As his ex walked away from him, back turned, he extended both hands and gave her a very unmistakable middle-finger gesture. Just to make sure it wasn’t wasted, he shouted, ‘Oi, and next time, fucking ring first. I don’t dance to your tune any more.’
Hazel took out her phone and texted Harry. Decided pub and takeaway – my treat. Xxx
Then she sat in the car outside his house for five minutes, never intending to tell him what she had seen.
Chapter 86
Friday 24 November
Since the day Travis asked Hazel to take him out of the court, he hadn’t always made it there to listen to the evidence. It was the catalyst that allowed him to cut himself some slack. Sometimes he got out of bed determined to hear everything through, no matter how distressing it was, such as when Sasha Jones and former police officer George Atkins were called to give evidence, and sometimes he couldn’t face getting up at all.
Once, they’d got as far as the steps of the court, and when Hazel looked round for him, expecting him to be following her, he was at the bottom of the steps, court staff and members of the public walking around him as he stood stock still, eyes shut, concentrating on breathing. She went back down to stand next to him and placed her hand on his arm.
‘No,’ was all he said and they walked to her car before she drove him home. She had her reservations about him
staying during the trial on his own in the house where his mum was murdered, yet all she could do was talk to him about it. It wasn’t something that she was able to influence even if she’d wanted to. He could legally live there and paying off the small mortgage wasn’t a problem with the money his parents had put away, plus the insurance money.
Travis’s actual problems were far less practically solved. He was in a living torment where every waking second was taken up with lamenting that he had ever agreed to go to the pub that evening with Aiden, that he’d stayed out and not gone home to his own bed, and more than anything else, that he and Aiden had ever had such a ridiculous bet as sleeping with each other’s mothers. He felt as guilty as if he had killed her himself.

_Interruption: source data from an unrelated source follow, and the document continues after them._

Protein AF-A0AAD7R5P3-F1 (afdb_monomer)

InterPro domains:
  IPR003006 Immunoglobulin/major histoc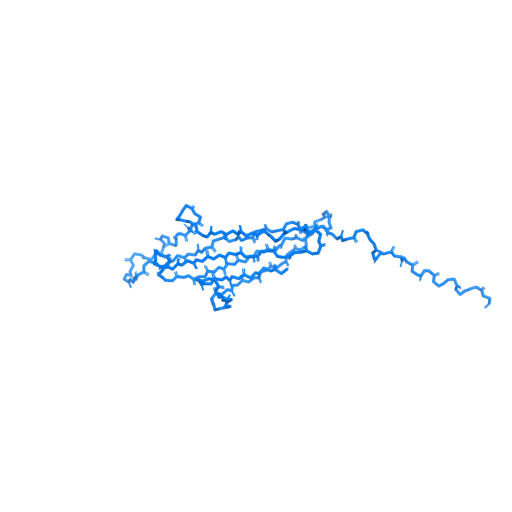ompatibility complex, conserved site [PS00290] (43-49)
  IPR003597 Immunoglobulin C1-set [PF07654] (2-52)
  IPR003597 Immunoglobulin C1-set [SM00407] (2-55)
  IPR007110 Immunoglobulin-like domain [PS50835] (1-57)
  IPR013783 Immunoglobulin-like fold [G3DSA:2.60.40.10] (1-78)
  IPR036179 Immunoglobulin-like domain superfamily [SSF48726] (2-59)
  IPR050208 Antigen-presenting and immune regulatory MHC class I-related [PTHR16675] (1-83)

Sequence (104 aa):
MVTWQKKGEDHYNDVEQETVPNEDRTFQTTSRLTVKDWQTEDYTCIVEHKSLEEDIVKRVIEQEIRRNQDIETRGPSMGVIIGCVSLIKPVEGDVTPHISHLGL

Organism: NCBI:txid143900

Solvent-accessible surface area (backbone atoms only — not comparable to full-atom values): 6623 Å² total; per-residue (Å²): 89,79,46,38,23,50,75,85,38,87,47,72,78,60,57,50,77,48,75,46,81,45,96,86,62,30,36,42,36,41,39,34,43,57,40,60,65,61,93,85,48,54,42,34,39,39,39,46,53,96,90,50,96,64,69,50,76,44,70,71,50,78,91,57,48,46,62,66,83,84,68,96,71,88,74,79,68,51,33,39,36,66,50,61,73,48,83,44,72,69,74,92,76,85,76,74,79,80,75,74,78,86,81,130

Foldseek 3Di:
DKFKDKVNHTDDPQKDKDWDADPVRWIKIWIKHKDQPVVVIKMWIWADDPPDPDIDIGTDDPVQWDWPPPDPDDDGTITMRTTDIDTDHDPPPPPPPPPPPPDD

Radius of gyration: 19.26 Å; Cα contacts (8 Å, |Δi|>4): 177; chains: 1; bounding box: 31×21×77 Å

Structure (mmCIF, N/CA/C/O backbone):
data_AF-A0AAD7R5P3-F1
#
_entry.id   AF-A0AAD7R5P3-F1
#
loop_
_atom_site.group_PDB
_atom_site.id
_atom_site.type_symbol
_atom_site.label_atom_id
_atom_site.label_alt_id
_atom_site.label_comp_id
_atom_site.label_asym_id
_atom_site.label_entity_id
_atom_site.label_seq_id
_atom_site.pdbx_PDB_ins_code
_atom_site.Cartn_x
_atom_site.Cartn_y
_atom_site.Cartn_z
_atom_site.occupancy
_atom_site.B_iso_or_equiv
_atom_site.auth_seq_id
_atom_site.auth_comp_id
_atom_site.auth_asym_id
_atom_site.auth_atom_id
_atom_site.pdbx_PDB_model_num
ATOM 1 N N . MET A 1 1 ? -2.255 1.551 -10.655 1.00 83.62 1 MET A N 1
ATOM 2 C CA . MET A 1 1 ? -2.414 2.570 -9.609 1.00 83.62 1 MET A CA 1
ATOM 3 C C . MET A 1 1 ? -2.466 1.858 -8.272 1.00 83.62 1 MET A C 1
ATOM 5 O O . MET A 1 1 ? -2.949 0.735 -8.235 1.00 83.62 1 MET A O 1
ATOM 9 N N . VAL A 1 2 ? -1.907 2.453 -7.218 1.00 88.19 2 VAL A N 1
ATOM 10 C CA . VAL A 1 2 ? -2.062 1.946 -5.849 1.00 88.19 2 VAL A CA 1
ATOM 11 C C . VAL A 1 2 ? -2.782 3.030 -5.063 1.00 88.19 2 VAL A C 1
ATOM 13 O O . VAL A 1 2 ? -2.296 4.158 -5.003 1.00 88.19 2 VAL A O 1
ATOM 16 N N . THR A 1 3 ? -3.938 2.693 -4.506 1.00 91.12 3 THR A N 1
ATOM 17 C CA . THR A 1 3 ? -4.826 3.625 -3.805 1.00 91.12 3 THR A CA 1
ATOM 18 C C . THR A 1 3 ? -5.114 3.085 -2.416 1.00 91.12 3 THR A C 1
ATOM 20 O O . THR A 1 3 ? -5.212 1.875 -2.221 1.00 91.12 3 THR A O 1
ATOM 23 N N . TRP A 1 4 ? -5.254 3.975 -1.440 1.00 91.94 4 TRP A N 1
ATOM 24 C CA . TRP A 1 4 ? -5.731 3.614 -0.1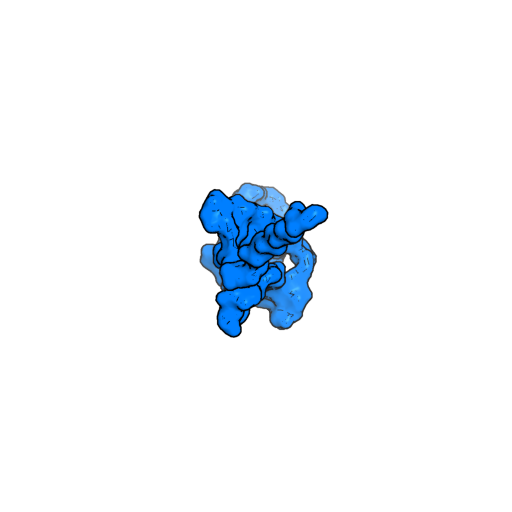12 1.00 91.94 4 TRP A CA 1
ATOM 25 C C . TRP A 1 4 ? -7.176 4.049 0.046 1.00 91.94 4 TRP A C 1
ATOM 27 O O . TRP A 1 4 ? -7.563 5.110 -0.427 1.00 91.94 4 TRP A O 1
ATOM 37 N N . GLN A 1 5 ? -7.953 3.250 0.757 1.00 93.50 5 GLN A N 1
ATOM 38 C CA . GLN A 1 5 ? -9.287 3.588 1.204 1.00 93.50 5 GLN A CA 1
ATOM 39 C C . GLN A 1 5 ? -9.350 3.542 2.719 1.00 93.50 5 GLN A C 1
ATOM 41 O O . GLN A 1 5 ? -8.781 2.647 3.348 1.00 93.50 5 GLN A O 1
ATOM 46 N N . LYS A 1 6 ? -10.079 4.492 3.294 1.00 91.69 6 LYS A N 1
ATOM 47 C CA . LYS A 1 6 ? -10.464 4.523 4.699 1.00 91.69 6 LYS A CA 1
ATOM 48 C C . LYS A 1 6 ? -11.979 4.365 4.764 1.00 91.69 6 LYS A C 1
ATOM 50 O O . LYS A 1 6 ? -12.701 5.211 4.254 1.00 91.69 6 LYS A O 1
ATOM 55 N N . LYS A 1 7 ? -12.469 3.287 5.381 1.00 91.94 7 LYS A N 1
ATOM 56 C CA . LYS A 1 7 ? -13.907 2.957 5.461 1.00 91.94 7 LYS A CA 1
ATOM 57 C C . LYS A 1 7 ? -14.601 2.918 4.084 1.00 91.94 7 LYS A C 1
ATOM 59 O O . LYS A 1 7 ? -15.770 3.271 3.972 1.00 91.94 7 LYS A O 1
ATOM 64 N N . GLY A 1 8 ? -13.879 2.478 3.051 1.00 92.19 8 GLY A N 1
ATOM 65 C CA . GLY A 1 8 ? -14.377 2.373 1.672 1.00 92.19 8 GLY A CA 1
ATOM 66 C C . GLY A 1 8 ? -14.331 3.669 0.855 1.00 92.19 8 GLY A C 1
ATOM 67 O O . GLY A 1 8 ? -14.723 3.653 -0.306 1.00 92.19 8 GLY A O 1
ATOM 68 N N . GLU A 1 9 ? -13.849 4.774 1.427 1.00 94.69 9 GLU A N 1
ATOM 69 C CA . GLU A 1 9 ? -13.648 6.039 0.714 1.00 94.69 9 GLU A CA 1
ATOM 70 C C . GLU A 1 9 ? -12.167 6.259 0.411 1.00 94.69 9 GLU A C 1
ATOM 72 O O . GLU A 1 9 ? -11.314 5.962 1.250 1.00 94.69 9 GLU A O 1
ATOM 77 N N . ASP A 1 10 ? -11.859 6.807 -0.764 1.00 93.88 10 ASP A N 1
ATOM 78 C CA . ASP A 1 10 ? -10.484 7.083 -1.180 1.00 93.88 10 ASP A CA 1
ATOM 79 C C . ASP A 1 10 ? -9.749 7.995 -0.186 1.00 93.88 10 ASP A C 1
ATOM 81 O O . ASP A 1 10 ? -10.265 8.996 0.318 1.00 93.88 10 ASP A O 1
ATOM 85 N N . HIS A 1 11 ? -8.503 7.631 0.095 1.00 91.31 11 HIS A N 1
ATOM 86 C CA . HIS A 1 11 ? -7.660 8.234 1.109 1.00 91.31 11 HIS A CA 1
ATOM 87 C C . HIS A 1 11 ? -6.265 8.512 0.552 1.00 91.31 11 HIS A C 1
ATOM 89 O O . HIS A 1 11 ? -5.555 7.608 0.117 1.00 91.31 11 HIS A O 1
ATOM 95 N N . TYR A 1 12 ? -5.857 9.778 0.618 1.00 89.81 12 TYR A N 1
ATOM 96 C CA . TYR A 1 12 ? -4.576 10.243 0.075 1.00 89.81 12 TYR A CA 1
ATOM 97 C C . TYR A 1 12 ? -3.646 10.835 1.139 1.00 89.81 12 TYR A C 1
ATOM 99 O O . TYR A 1 12 ? -2.469 11.064 0.871 1.00 89.81 12 TYR A O 1
ATOM 107 N N . ASN A 1 13 ? -4.164 11.113 2.337 1.00 89.50 13 ASN A N 1
ATOM 108 C CA . ASN A 1 13 ? -3.377 11.731 3.399 1.00 89.50 13 ASN A CA 1
ATOM 109 C C . ASN A 1 13 ? -2.384 10.723 3.974 1.00 89.50 13 ASN A C 1
ATOM 111 O O . ASN A 1 13 ? -2.711 9.550 4.120 1.00 89.50 13 ASN A O 1
ATOM 115 N N . ASP A 1 14 ? -1.188 11.198 4.321 1.00 88.69 14 ASP A N 1
ATOM 116 C CA . ASP A 1 14 ? -0.151 10.384 4.968 1.00 88.69 14 ASP A CA 1
ATOM 117 C C . ASP A 1 14 ? 0.248 9.125 4.162 1.00 88.69 14 ASP A C 1
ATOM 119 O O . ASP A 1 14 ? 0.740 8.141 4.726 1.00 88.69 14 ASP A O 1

The weeks had dragged themselves on and the time had come for Jenny and Aiden to give their evidence. There was much talk in the poky police room along the corridor from court seven as to whether she actually would go into the witness box. Neither defendant was obliged to and the jury would be warned by the judge not to read anything into someone choosing to say nothing, but Travis wasn’t on the jury. He could read anything he liked into it.
Warned by Hazel what might happen, he knew that he couldn’t miss this, no matter how bad his mood was, how much he wanted to stay at home and pretend that his parents had gone out for the day and would be back at any moment, moaning at him for not tidying up or putting the rubbish in the dustbin, for leaving his trainers in the hallway. Strengthened by having not just his aunt and uncle around him, but the family liaison officer, plus half a dozen other police ranging from the exhibits officer to the detective chief inspector Barbara Venice, he sat still and waited to see what Jenny would do.
She was called to the front of the court and all eyes were on her as she walked to the witness box, security officer behind her.